Could you transcribe exactly the lines below, from the line with "ATOM 114 C CA . ASP" through the line with "ATOM 154 O O . GLU", and nothing else, leaving out the pictures?

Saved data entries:

● ● ●

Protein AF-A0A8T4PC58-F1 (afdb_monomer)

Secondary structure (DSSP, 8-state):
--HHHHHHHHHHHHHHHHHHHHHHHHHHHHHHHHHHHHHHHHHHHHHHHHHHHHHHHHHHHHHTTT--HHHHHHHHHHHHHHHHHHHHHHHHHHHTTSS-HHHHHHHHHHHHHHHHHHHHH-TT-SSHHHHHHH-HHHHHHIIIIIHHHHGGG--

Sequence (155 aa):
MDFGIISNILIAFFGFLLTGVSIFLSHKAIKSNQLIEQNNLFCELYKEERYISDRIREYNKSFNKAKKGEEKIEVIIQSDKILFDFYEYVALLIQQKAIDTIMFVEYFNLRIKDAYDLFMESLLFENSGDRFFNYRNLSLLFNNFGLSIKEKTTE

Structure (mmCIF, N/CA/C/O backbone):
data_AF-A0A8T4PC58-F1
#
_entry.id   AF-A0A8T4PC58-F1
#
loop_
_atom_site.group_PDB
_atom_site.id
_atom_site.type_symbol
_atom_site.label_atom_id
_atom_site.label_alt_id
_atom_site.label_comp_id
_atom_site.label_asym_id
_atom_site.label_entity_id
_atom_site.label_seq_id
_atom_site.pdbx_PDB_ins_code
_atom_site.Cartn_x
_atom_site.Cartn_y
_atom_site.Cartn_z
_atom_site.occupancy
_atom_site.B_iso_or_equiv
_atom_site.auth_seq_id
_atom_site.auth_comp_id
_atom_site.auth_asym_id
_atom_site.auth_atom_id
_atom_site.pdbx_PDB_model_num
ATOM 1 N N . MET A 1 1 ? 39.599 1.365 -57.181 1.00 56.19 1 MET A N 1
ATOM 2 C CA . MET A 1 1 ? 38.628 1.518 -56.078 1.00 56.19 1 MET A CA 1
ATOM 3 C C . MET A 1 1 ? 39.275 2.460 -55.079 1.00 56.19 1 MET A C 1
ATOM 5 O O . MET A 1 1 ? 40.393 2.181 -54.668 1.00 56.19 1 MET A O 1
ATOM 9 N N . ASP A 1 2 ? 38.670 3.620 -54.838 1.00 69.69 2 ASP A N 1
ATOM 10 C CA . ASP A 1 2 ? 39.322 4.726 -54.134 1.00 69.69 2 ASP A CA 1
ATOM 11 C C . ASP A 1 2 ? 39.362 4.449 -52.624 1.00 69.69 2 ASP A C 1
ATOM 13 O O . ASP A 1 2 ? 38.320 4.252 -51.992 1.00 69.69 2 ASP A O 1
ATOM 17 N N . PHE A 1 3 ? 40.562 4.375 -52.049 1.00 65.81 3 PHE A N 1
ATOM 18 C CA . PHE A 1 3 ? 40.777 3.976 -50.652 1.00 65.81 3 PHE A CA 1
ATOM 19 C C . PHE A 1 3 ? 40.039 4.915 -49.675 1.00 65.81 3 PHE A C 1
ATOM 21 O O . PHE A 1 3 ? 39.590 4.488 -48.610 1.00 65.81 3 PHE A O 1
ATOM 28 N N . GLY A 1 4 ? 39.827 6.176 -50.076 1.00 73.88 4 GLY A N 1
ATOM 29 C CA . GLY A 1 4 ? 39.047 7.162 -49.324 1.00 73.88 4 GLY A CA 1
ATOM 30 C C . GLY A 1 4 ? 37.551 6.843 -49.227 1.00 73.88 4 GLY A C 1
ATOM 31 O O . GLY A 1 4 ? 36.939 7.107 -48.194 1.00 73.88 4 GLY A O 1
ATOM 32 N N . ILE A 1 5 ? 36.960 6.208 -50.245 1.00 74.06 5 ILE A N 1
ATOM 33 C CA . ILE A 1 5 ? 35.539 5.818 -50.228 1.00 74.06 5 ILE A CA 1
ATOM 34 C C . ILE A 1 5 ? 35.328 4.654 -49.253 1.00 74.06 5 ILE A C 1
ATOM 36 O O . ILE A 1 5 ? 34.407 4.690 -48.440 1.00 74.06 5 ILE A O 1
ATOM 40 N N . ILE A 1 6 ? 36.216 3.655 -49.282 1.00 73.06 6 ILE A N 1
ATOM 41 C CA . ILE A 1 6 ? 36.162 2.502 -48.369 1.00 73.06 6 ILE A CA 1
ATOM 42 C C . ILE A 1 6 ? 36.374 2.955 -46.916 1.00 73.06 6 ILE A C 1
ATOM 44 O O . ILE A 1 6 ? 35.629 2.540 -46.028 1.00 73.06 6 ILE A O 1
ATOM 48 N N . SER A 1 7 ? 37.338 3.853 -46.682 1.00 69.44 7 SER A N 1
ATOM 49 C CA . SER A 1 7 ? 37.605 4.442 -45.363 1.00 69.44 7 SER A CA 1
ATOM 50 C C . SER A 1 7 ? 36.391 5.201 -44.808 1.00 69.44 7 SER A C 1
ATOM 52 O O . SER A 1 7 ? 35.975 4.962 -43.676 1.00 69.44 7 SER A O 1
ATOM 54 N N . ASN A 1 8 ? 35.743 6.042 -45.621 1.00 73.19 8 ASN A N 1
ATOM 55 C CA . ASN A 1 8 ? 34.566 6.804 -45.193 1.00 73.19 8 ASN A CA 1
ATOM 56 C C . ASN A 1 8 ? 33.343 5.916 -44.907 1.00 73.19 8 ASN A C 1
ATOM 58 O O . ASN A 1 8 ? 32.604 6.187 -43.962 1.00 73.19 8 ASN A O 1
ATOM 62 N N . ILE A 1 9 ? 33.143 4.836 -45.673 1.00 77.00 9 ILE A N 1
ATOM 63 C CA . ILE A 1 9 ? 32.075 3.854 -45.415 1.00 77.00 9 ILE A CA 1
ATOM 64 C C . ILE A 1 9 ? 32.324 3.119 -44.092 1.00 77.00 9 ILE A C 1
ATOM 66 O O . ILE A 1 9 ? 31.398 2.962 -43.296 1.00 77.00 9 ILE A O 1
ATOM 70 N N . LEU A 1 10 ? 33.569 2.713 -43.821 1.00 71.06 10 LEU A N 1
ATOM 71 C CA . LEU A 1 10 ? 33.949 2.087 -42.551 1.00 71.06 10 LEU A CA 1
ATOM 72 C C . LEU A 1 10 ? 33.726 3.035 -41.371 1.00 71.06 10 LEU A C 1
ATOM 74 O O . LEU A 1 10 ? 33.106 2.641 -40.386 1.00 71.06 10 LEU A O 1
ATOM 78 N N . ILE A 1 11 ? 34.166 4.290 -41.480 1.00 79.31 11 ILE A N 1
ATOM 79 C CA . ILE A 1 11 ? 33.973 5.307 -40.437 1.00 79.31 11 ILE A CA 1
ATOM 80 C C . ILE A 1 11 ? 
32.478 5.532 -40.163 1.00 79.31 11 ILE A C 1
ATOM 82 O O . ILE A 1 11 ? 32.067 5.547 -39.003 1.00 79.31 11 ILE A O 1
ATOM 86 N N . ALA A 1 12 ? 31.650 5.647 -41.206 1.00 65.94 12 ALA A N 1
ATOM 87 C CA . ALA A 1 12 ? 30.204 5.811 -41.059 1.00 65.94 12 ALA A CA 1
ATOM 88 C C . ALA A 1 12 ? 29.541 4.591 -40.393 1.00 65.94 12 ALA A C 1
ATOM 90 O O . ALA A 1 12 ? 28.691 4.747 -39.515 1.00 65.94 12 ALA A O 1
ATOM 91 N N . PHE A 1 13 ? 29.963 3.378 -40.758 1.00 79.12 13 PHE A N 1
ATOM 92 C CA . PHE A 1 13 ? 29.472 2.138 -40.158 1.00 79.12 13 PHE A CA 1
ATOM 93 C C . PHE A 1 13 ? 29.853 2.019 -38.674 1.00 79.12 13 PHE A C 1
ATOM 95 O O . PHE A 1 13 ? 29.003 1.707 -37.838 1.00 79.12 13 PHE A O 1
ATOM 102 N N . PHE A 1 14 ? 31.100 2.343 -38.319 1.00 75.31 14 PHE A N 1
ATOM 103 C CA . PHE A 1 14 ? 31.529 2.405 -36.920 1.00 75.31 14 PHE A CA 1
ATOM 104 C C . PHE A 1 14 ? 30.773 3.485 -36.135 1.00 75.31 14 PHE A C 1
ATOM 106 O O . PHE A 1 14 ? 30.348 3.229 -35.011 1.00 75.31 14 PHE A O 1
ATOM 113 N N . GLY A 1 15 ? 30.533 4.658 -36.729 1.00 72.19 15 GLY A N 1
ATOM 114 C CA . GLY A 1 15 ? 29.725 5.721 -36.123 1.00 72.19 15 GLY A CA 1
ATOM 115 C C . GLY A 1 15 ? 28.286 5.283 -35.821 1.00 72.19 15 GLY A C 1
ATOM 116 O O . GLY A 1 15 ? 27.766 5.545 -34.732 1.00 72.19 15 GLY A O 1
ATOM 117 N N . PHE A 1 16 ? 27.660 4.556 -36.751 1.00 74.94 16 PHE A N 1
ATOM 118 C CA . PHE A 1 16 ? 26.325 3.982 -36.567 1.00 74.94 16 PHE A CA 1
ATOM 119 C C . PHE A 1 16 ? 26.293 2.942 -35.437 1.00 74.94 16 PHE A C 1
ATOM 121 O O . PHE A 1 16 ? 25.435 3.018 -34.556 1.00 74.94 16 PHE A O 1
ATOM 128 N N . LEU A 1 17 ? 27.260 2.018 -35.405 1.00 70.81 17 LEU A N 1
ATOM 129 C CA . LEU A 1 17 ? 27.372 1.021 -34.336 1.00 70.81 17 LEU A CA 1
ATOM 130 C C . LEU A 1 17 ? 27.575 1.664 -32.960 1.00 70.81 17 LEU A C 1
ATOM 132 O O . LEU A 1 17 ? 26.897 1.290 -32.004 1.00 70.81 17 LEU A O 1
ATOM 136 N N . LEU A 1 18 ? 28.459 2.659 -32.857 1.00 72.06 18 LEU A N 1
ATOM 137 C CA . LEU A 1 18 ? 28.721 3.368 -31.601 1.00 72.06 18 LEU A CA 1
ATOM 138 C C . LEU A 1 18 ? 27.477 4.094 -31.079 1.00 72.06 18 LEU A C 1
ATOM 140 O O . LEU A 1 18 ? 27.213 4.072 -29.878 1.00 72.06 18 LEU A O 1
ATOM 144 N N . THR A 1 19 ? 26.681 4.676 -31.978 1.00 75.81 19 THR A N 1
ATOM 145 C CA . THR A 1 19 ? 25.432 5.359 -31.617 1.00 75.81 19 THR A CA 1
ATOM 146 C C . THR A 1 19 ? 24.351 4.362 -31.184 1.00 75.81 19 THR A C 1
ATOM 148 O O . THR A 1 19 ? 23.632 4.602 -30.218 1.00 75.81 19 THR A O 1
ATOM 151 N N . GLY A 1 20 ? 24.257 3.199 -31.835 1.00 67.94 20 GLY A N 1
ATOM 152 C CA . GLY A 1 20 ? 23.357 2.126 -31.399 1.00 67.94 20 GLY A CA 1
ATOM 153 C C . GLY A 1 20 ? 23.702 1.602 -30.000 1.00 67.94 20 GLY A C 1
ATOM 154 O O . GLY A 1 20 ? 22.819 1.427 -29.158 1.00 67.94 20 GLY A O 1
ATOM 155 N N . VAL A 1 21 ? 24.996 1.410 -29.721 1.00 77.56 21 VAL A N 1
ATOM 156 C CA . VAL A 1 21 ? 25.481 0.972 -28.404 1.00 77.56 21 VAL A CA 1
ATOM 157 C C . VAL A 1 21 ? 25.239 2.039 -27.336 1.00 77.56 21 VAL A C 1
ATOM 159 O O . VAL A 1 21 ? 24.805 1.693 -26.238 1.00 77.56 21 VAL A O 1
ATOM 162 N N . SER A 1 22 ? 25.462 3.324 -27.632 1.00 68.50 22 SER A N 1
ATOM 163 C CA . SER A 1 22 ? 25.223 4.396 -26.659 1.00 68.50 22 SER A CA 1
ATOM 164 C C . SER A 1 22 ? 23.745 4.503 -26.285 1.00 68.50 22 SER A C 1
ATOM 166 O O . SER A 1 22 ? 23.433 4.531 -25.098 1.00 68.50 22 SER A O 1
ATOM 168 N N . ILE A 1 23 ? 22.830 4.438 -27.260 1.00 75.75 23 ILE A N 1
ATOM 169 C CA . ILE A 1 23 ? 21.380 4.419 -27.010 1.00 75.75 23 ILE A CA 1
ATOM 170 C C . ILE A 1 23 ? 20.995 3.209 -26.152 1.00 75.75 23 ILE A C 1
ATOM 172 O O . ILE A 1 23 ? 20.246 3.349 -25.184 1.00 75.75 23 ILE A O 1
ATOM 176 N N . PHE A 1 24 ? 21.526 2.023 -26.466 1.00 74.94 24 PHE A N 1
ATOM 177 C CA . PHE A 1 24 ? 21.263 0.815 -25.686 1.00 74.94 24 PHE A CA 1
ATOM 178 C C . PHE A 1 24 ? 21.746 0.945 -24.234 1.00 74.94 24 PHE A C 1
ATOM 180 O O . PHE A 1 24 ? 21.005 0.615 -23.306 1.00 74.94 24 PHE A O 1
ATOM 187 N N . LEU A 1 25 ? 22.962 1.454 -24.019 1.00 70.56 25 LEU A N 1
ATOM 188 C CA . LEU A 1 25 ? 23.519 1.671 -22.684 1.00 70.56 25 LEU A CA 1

● ● ●

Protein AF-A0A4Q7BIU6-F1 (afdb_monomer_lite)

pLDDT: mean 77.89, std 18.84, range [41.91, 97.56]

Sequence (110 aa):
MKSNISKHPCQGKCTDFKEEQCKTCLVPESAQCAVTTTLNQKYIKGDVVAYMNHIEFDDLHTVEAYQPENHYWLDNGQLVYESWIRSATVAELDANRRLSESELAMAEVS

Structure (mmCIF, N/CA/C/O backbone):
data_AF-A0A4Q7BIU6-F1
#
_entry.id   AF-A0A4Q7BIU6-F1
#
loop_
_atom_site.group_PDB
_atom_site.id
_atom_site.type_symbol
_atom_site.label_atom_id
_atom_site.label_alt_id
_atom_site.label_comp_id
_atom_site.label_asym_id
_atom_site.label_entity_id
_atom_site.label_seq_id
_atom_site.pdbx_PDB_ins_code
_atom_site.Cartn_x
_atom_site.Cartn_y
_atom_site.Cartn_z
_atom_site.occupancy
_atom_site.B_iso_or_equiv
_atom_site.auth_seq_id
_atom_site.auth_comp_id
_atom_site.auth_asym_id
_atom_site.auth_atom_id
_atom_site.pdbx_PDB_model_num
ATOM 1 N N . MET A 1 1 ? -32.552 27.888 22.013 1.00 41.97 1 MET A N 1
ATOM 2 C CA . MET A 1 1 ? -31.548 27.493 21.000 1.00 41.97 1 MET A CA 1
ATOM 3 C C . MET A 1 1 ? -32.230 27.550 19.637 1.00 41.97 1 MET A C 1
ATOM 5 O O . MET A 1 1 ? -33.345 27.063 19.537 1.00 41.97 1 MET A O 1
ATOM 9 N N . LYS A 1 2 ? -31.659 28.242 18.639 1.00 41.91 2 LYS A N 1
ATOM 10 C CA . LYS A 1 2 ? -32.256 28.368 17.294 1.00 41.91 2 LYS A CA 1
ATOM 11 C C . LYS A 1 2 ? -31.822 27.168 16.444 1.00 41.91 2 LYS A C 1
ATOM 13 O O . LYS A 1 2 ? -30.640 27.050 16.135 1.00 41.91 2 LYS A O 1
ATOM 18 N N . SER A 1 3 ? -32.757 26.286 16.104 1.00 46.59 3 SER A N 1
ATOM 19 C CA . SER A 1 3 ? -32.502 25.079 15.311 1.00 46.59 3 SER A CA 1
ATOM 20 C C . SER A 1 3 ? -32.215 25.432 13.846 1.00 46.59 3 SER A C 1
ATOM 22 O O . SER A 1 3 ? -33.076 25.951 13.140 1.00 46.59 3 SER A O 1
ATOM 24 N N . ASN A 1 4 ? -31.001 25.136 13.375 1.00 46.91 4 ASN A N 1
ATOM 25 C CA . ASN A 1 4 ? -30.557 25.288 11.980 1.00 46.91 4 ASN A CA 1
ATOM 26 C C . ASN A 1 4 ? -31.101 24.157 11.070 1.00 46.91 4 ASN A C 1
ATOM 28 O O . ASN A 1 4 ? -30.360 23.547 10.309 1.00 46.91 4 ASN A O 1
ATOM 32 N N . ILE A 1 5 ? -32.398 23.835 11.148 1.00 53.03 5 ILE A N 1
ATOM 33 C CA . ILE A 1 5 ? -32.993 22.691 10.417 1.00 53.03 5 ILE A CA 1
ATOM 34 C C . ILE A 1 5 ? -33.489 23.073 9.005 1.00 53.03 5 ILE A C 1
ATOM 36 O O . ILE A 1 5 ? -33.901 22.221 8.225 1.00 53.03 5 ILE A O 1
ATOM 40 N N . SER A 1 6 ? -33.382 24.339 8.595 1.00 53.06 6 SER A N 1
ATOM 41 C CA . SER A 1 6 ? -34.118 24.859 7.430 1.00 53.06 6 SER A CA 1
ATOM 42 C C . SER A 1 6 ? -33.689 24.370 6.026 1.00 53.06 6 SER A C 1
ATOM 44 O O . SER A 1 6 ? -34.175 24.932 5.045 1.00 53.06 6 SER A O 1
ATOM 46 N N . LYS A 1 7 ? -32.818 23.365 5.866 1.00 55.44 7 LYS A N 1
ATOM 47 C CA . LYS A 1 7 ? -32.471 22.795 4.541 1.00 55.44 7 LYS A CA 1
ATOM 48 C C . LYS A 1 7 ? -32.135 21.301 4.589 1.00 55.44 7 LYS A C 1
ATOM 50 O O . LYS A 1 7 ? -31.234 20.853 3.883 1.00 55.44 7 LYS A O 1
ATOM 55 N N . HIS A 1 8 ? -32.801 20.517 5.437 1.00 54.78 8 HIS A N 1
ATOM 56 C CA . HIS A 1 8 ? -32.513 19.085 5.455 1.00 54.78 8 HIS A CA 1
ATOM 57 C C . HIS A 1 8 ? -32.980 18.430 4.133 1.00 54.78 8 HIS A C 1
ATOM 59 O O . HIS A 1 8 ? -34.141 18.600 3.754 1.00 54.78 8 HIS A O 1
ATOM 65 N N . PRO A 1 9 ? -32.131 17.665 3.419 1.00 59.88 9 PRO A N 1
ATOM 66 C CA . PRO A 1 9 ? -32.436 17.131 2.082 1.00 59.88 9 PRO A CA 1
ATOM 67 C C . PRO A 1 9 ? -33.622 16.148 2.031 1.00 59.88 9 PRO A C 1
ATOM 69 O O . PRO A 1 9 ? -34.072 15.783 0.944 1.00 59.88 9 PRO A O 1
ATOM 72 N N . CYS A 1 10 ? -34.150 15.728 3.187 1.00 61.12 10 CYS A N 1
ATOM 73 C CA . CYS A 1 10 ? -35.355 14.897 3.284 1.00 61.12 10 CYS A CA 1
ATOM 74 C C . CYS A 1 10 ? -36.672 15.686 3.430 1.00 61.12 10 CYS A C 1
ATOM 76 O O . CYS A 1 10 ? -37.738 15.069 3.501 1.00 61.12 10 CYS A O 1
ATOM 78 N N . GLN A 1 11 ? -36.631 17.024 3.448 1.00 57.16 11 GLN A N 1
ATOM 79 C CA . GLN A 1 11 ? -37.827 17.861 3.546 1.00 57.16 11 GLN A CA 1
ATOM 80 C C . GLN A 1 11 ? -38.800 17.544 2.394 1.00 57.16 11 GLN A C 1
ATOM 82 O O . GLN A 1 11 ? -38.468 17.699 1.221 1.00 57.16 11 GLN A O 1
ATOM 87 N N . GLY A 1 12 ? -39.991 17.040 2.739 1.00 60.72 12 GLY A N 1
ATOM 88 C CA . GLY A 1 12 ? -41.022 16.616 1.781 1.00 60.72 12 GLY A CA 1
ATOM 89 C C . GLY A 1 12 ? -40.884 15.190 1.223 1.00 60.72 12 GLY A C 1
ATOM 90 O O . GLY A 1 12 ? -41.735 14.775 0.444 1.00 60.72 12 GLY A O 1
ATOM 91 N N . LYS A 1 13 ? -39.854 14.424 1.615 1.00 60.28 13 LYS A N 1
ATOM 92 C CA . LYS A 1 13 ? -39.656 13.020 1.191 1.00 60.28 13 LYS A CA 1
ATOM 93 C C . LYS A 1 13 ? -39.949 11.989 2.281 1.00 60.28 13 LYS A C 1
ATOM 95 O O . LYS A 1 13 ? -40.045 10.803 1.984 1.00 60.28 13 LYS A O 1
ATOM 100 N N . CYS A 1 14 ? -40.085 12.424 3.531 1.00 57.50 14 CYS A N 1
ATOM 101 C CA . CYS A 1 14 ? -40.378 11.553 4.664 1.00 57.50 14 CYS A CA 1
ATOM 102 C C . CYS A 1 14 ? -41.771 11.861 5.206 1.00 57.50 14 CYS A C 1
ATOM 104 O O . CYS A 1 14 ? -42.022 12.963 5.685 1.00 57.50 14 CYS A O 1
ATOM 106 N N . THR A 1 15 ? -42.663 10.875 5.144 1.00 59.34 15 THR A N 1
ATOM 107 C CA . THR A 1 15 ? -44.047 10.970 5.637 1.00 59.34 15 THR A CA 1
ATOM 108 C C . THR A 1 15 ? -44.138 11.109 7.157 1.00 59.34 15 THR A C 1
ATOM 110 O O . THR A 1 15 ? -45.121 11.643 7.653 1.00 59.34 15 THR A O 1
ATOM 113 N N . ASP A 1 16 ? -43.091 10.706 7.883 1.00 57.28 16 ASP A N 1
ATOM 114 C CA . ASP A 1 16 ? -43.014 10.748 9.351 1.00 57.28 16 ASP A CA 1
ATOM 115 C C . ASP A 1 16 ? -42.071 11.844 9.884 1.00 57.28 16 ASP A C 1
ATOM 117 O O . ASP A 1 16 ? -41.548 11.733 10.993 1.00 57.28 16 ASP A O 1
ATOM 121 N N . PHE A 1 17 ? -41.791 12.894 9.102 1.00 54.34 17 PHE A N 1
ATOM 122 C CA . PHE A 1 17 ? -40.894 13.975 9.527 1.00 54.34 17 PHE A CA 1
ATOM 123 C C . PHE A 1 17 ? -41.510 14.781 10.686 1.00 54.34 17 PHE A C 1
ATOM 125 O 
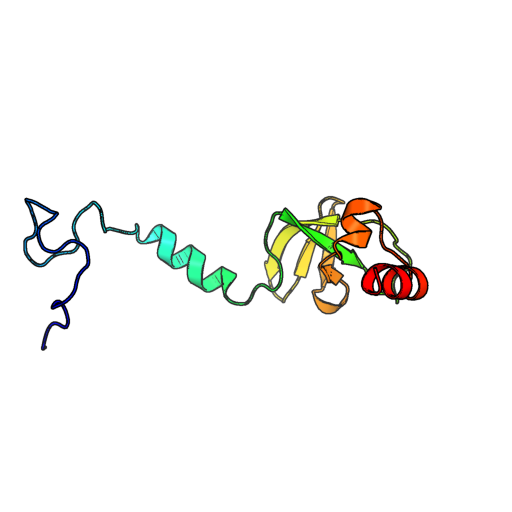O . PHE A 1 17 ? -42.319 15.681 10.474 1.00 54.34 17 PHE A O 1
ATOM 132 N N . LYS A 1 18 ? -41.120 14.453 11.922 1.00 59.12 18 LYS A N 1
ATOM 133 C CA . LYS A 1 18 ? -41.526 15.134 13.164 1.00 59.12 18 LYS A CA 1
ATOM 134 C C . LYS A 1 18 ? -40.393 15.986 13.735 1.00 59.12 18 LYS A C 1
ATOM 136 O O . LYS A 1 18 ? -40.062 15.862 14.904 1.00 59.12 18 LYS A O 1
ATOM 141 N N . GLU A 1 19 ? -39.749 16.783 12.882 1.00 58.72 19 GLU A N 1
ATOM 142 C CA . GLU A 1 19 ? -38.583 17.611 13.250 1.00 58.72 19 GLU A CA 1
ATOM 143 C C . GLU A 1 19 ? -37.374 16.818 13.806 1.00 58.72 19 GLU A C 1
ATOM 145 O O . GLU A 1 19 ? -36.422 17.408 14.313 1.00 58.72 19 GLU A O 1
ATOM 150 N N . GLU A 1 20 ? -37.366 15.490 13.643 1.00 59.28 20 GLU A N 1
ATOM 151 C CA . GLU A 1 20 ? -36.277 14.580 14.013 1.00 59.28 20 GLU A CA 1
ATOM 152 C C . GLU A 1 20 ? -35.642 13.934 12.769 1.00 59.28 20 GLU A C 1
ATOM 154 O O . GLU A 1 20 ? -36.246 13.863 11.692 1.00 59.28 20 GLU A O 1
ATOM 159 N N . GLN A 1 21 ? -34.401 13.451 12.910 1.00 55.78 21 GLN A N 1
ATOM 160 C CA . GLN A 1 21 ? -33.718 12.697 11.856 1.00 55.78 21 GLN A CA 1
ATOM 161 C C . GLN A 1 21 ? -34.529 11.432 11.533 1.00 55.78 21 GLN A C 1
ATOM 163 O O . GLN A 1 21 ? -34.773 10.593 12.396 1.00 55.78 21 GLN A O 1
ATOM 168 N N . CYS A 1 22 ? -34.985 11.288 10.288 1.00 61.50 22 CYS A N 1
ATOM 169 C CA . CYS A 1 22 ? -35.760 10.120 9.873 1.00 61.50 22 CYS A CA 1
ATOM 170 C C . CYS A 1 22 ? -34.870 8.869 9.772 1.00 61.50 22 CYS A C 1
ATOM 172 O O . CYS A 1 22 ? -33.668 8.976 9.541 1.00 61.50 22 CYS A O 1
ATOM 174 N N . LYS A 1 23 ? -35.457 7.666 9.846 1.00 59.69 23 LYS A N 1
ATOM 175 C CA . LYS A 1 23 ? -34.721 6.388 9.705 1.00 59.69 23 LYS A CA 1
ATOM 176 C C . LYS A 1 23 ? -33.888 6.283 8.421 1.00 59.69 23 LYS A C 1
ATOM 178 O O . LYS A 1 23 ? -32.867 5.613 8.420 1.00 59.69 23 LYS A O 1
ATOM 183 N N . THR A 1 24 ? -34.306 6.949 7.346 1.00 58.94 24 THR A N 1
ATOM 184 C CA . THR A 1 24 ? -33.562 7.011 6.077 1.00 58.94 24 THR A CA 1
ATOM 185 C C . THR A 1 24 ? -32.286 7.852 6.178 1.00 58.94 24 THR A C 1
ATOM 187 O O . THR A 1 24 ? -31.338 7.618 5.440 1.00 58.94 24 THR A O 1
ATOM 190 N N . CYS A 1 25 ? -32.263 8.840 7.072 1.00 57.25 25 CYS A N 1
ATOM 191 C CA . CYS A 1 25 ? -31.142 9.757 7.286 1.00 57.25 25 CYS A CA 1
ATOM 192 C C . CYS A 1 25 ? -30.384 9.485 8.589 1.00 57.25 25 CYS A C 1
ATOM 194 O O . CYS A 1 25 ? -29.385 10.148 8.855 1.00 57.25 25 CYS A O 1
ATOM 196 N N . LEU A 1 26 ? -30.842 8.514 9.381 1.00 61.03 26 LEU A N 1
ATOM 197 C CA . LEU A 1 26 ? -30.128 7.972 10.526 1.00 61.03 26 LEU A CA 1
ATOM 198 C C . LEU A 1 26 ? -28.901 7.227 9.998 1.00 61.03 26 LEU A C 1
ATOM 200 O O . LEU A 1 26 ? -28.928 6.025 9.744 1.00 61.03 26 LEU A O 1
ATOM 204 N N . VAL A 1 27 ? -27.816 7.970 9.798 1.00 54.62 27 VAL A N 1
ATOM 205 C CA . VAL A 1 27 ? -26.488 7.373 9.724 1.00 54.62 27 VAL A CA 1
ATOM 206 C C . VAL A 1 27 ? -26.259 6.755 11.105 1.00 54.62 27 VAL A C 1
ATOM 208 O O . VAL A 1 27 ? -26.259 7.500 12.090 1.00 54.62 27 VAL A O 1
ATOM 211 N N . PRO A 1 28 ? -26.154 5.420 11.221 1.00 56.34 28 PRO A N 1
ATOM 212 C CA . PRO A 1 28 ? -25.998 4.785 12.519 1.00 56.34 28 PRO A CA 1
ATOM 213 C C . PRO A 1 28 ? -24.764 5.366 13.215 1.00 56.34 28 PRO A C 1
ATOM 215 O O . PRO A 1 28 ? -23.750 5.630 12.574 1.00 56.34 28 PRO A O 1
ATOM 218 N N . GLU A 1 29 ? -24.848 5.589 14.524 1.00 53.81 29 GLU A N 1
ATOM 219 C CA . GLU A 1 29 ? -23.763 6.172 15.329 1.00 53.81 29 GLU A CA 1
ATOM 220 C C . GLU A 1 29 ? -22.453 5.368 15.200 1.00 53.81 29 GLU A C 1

● ● ●

• **Task output**:
ATOM 114 C CA . ASP A 1 16 ? -43.014 10.748 9.351 1.00 57.28 16 ASP A CA 1
ATOM 115 C C . ASP A 1 16 ? -42.071 11.844 9.884 1.00 57.28 16 ASP A C 1
ATOM 117 O O . ASP A 1 16 ? -41.548 11.733 10.993 1.00 57.28 16 ASP A O 1
ATOM 121 N N . PHE A 1 17 ? -41.791 12.894 9.102 1.00 54.34 17 PHE A N 1
ATOM 122 C CA . PHE A 1 17 ? -40.894 13.975 9.527 1.00 54.34 17 PHE A CA 1
ATOM 123 C C . PHE A 1 17 ? -41.510 14.781 10.686 1.00 54.34 17 PHE A C 1
ATOM 125 O 
O . PHE A 1 17 ? -42.319 15.681 10.474 1.00 54.34 17 PHE A O 1
ATOM 132 N N . LYS A 1 18 ? -41.120 14.453 11.922 1.00 59.12 18 LYS A N 1
ATOM 133 C CA . LYS A 1 18 ? -41.526 15.134 13.164 1.00 59.12 18 LYS A CA 1
ATOM 134 C C . LYS A 1 18 ? -40.393 15.986 13.735 1.00 59.12 18 LYS A C 1
ATOM 136 O O . LYS A 1 18 ? -40.062 15.862 14.904 1.00 59.12 18 LYS A O 1
ATOM 141 N N . GLU A 1 19 ? -39.749 16.783 12.882 1.00 58.72 19 GLU A N 1
ATOM 142 C CA . GLU A 1 19 ? -38.583 17.611 13.250 1.00 58.72 19 GLU A CA 1
ATOM 143 C C . GLU A 1 19 ? -37.374 16.818 13.806 1.00 58.72 19 GLU A C 1
ATOM 145 O O . GLU A 1 19 ? -36.422 17.408 14.313 1.00 58.72 19 GLU A O 1
ATOM 150 N N . GLU A 1 20 ? -37.366 15.490 13.643 1.00 59.28 20 GLU A N 1
ATOM 151 C CA . GLU A 1 20 ? -36.277 14.580 14.013 1.00 59.28 20 GLU A CA 1
ATOM 152 C C . GLU A 1 20 ? -35.642 13.934 12.769 1.00 59.28 20 GLU A C 1
ATOM 154 O O . GLU A 1 20 ? -36.246 13.863 11.692 1.00 59.28 20 GLU A O 1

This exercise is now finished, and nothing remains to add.